[Stored data]
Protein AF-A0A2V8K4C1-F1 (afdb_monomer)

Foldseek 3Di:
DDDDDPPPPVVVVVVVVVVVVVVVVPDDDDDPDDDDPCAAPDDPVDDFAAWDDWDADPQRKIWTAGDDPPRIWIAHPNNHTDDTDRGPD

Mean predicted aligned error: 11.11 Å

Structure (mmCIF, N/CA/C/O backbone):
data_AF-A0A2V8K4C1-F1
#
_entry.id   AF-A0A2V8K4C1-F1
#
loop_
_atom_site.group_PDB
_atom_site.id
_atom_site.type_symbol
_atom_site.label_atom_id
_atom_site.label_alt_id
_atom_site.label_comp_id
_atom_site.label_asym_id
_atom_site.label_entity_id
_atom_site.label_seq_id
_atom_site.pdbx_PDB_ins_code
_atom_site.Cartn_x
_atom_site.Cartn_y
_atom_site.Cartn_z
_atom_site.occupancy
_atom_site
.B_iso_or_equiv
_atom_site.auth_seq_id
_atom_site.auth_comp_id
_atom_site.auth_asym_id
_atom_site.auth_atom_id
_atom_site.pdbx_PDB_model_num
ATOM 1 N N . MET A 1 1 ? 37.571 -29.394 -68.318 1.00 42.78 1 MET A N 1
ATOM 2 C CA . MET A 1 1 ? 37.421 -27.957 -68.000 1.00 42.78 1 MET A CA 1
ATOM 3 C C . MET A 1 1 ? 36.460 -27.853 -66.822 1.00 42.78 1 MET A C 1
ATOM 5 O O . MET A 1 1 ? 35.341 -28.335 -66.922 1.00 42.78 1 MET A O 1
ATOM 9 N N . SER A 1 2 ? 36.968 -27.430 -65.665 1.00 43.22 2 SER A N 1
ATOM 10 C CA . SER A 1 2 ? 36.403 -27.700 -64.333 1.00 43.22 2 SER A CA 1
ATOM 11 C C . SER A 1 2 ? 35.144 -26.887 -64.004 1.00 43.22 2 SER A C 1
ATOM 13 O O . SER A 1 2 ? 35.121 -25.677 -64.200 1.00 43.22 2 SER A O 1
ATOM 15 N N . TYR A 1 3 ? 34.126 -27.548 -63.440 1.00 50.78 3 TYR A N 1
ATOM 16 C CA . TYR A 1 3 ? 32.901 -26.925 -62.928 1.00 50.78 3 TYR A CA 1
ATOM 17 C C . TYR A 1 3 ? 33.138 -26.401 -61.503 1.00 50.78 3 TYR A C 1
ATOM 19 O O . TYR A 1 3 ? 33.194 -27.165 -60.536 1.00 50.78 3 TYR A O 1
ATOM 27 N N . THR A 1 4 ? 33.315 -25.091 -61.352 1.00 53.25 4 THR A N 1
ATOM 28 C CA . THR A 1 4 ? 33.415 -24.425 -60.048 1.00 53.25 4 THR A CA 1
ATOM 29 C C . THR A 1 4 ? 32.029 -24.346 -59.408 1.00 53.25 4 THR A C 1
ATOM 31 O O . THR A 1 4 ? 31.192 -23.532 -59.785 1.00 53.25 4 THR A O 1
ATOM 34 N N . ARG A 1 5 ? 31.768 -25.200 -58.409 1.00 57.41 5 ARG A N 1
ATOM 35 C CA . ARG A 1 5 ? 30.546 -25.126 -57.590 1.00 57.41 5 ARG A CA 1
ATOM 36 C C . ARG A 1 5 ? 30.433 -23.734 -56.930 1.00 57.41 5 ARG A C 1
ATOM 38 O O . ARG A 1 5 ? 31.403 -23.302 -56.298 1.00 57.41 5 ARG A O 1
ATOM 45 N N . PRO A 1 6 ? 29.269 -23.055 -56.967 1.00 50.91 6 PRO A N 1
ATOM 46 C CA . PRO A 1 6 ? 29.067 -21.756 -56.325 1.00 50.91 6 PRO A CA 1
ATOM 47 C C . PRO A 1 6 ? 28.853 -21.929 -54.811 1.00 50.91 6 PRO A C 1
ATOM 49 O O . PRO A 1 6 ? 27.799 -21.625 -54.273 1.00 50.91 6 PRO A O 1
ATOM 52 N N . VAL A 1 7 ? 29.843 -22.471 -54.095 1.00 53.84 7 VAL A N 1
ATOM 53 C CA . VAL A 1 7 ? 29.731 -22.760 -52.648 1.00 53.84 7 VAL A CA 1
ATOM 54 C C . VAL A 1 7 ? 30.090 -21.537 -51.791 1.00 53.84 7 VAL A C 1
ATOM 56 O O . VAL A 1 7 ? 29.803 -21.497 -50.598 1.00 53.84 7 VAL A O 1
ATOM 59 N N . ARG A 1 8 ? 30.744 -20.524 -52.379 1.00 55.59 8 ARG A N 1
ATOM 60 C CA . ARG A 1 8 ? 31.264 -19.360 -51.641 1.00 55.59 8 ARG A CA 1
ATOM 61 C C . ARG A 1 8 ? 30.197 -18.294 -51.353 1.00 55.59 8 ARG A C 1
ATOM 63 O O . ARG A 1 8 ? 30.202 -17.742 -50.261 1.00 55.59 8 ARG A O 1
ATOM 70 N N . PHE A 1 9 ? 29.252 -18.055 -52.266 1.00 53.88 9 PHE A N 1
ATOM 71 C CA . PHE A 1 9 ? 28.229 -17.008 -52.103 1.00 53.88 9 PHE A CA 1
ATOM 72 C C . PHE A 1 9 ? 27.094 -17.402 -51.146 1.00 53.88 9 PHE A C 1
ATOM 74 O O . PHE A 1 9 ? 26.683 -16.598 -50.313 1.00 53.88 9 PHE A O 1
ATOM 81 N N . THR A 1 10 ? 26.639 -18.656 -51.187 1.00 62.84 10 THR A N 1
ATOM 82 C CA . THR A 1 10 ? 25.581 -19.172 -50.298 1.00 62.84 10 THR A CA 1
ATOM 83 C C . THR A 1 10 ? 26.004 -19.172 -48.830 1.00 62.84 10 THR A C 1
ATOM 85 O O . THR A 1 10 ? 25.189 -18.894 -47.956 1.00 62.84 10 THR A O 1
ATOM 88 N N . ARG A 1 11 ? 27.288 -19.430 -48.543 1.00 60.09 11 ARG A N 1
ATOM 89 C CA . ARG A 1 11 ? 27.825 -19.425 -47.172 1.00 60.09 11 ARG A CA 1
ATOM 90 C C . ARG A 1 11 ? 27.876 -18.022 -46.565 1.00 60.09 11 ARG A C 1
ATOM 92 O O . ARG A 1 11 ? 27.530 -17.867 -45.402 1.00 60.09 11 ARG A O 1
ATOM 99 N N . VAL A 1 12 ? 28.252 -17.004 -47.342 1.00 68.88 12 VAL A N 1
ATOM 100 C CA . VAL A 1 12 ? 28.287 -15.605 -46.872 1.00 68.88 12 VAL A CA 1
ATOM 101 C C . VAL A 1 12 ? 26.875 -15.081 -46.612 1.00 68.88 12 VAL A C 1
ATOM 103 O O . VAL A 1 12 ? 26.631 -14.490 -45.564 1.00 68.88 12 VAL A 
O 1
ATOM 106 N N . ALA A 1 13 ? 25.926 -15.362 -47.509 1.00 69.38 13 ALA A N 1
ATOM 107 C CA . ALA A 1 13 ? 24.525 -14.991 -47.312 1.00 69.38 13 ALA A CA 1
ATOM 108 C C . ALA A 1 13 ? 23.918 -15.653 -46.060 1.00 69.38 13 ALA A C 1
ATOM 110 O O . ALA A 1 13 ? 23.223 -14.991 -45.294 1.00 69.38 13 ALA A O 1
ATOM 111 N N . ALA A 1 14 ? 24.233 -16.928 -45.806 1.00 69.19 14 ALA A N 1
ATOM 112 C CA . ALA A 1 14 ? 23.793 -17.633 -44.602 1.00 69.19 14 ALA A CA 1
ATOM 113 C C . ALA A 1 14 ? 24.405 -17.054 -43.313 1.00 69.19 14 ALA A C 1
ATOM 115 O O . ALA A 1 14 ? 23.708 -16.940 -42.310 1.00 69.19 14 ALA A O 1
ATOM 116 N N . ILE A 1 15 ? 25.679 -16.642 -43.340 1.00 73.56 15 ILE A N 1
---
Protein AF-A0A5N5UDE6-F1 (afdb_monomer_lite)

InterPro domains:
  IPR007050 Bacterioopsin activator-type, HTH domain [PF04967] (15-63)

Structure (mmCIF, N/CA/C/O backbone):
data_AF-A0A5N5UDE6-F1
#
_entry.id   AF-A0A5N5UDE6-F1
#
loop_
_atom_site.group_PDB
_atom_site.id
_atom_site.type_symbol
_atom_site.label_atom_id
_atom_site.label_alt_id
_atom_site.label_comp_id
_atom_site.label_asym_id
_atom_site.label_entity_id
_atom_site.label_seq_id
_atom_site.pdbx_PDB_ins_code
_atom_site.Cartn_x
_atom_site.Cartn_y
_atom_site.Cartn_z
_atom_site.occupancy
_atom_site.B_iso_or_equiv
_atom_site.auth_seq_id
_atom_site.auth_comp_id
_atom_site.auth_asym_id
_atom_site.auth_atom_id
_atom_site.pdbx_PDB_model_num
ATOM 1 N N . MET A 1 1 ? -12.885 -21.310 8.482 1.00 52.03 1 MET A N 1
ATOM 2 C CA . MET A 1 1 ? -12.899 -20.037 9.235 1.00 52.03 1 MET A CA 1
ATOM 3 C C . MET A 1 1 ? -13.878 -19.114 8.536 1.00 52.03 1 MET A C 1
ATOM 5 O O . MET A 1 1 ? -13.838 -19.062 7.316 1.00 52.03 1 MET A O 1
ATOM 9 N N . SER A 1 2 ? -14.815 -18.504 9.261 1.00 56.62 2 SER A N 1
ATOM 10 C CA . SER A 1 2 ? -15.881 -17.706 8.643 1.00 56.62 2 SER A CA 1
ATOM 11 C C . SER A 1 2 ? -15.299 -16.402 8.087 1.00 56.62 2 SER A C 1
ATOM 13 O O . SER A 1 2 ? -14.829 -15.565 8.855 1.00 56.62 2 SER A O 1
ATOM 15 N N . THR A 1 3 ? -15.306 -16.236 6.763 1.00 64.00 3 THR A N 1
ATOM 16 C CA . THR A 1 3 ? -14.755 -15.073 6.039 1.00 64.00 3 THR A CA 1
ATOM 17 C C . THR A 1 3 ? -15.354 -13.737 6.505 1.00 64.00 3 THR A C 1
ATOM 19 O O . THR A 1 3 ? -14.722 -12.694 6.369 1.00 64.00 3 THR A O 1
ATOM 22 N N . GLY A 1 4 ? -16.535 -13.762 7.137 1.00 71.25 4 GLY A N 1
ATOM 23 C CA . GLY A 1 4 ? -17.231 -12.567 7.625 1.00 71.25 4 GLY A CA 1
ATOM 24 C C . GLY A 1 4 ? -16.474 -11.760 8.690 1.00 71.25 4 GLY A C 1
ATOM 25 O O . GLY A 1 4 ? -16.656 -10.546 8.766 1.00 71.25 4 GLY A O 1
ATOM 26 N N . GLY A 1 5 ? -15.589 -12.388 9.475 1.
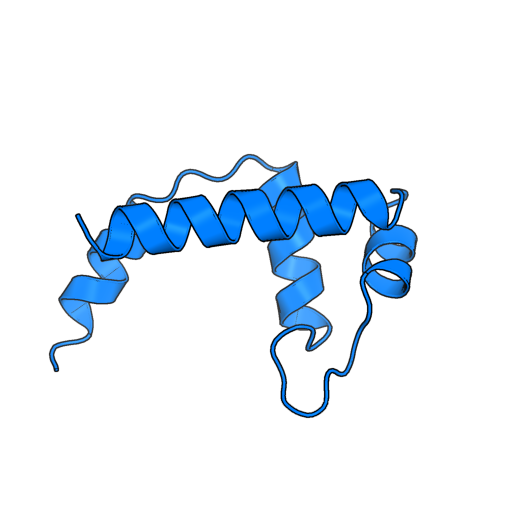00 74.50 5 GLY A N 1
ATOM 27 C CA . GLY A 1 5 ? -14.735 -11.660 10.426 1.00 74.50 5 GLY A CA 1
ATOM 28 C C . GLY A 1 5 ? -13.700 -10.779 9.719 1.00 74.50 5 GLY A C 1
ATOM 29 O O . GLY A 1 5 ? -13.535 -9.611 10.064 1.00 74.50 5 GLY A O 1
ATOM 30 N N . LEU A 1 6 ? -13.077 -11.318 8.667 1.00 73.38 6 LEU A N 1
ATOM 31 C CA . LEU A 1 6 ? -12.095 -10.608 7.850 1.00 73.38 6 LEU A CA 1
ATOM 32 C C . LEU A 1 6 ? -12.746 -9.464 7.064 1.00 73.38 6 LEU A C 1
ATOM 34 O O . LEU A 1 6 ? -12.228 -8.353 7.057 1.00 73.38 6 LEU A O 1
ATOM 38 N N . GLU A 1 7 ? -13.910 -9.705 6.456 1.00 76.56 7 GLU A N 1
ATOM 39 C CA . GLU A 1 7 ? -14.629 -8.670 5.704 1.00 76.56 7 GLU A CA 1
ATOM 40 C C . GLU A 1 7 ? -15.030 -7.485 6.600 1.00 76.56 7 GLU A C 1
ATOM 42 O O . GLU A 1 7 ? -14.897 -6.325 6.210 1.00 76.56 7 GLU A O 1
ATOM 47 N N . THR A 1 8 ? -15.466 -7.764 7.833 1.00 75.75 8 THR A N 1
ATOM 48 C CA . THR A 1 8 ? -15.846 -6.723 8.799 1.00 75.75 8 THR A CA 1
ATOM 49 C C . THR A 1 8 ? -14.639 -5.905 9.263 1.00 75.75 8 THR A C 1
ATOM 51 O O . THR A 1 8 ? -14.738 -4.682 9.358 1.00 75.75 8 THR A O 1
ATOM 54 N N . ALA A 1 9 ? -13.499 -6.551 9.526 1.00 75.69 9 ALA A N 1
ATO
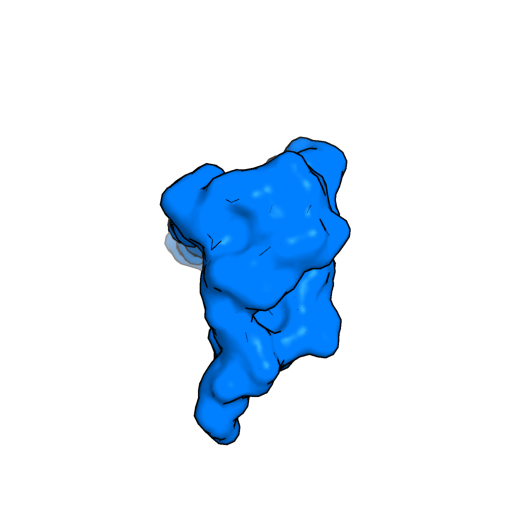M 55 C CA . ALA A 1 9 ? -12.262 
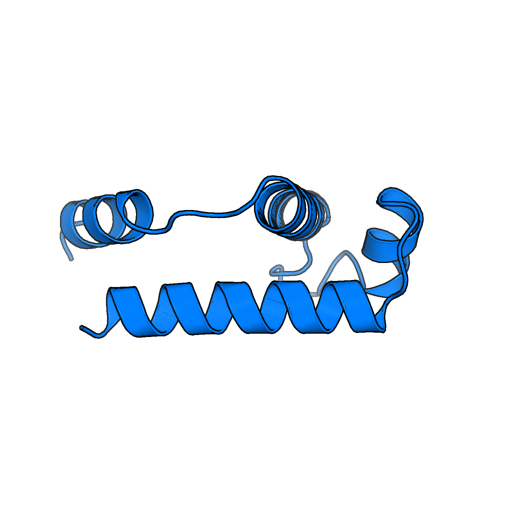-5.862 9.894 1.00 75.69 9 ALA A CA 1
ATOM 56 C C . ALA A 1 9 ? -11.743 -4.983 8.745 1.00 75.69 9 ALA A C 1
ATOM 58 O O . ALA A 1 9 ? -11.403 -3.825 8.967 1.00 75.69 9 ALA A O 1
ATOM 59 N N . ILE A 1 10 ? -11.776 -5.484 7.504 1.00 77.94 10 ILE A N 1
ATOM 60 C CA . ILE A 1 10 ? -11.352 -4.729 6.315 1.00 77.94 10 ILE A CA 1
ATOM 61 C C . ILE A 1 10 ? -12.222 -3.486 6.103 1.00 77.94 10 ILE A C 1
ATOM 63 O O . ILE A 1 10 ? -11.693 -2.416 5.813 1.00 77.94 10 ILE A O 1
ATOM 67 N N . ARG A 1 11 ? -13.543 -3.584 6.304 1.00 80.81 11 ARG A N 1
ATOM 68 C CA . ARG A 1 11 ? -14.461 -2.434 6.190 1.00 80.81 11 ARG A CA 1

◆ **How to complete this task**: Among the records above, extract exactly the lines from the line with "ATOM 28 C C ." to the line with "ATOM 42 O O", both lines included, and leave out the rest.

◆ **Reply**:
ATOM 28 C C . GLY A 1 5 ? -13.700 -10.779 9.719 1.00 74.50 5 GLY A C 1
ATOM 29 O O . GLY A 1 5 ? -13.535 -9.611 10.064 1.00 74.50 5 GLY A O 1
ATOM 30 N N . LEU A 1 6 ? -13.077 -11.318 8.667 1.00 73.38 6 LEU A N 1
ATOM 31 C CA . LEU A 1 6 ? -12.095 -10.608 7.850 1.00 73.38 6 LEU A CA 1
ATOM 32 C C . LEU A 1 6 ? -12.746 -9.464 7.064 1.00 73.38 6 LEU A C 1
ATOM 34 O O . LEU A 1 6 ? -12.228 -8.353 7.057 1.00 73.38 6 LEU A O 1
ATOM 38 N N . GLU A 1 7 ? -13.910 -9.705 6.456 1.00 76.56 7 GLU A N 1
ATOM 39 C CA . GLU A 1 7 ? -14.629 -8.670 5.704 1.00 76.56 7 GLU A CA 1
ATOM 40 C C . GLU A 1 7 ? -15.030 -7.485 6.600 1.00 76.56 7 GLU A C 1
ATOM 42 O O . GLU A 1 7 ? -14.897 -6.325 6.210 1.00 76.56 7 GLU A O 1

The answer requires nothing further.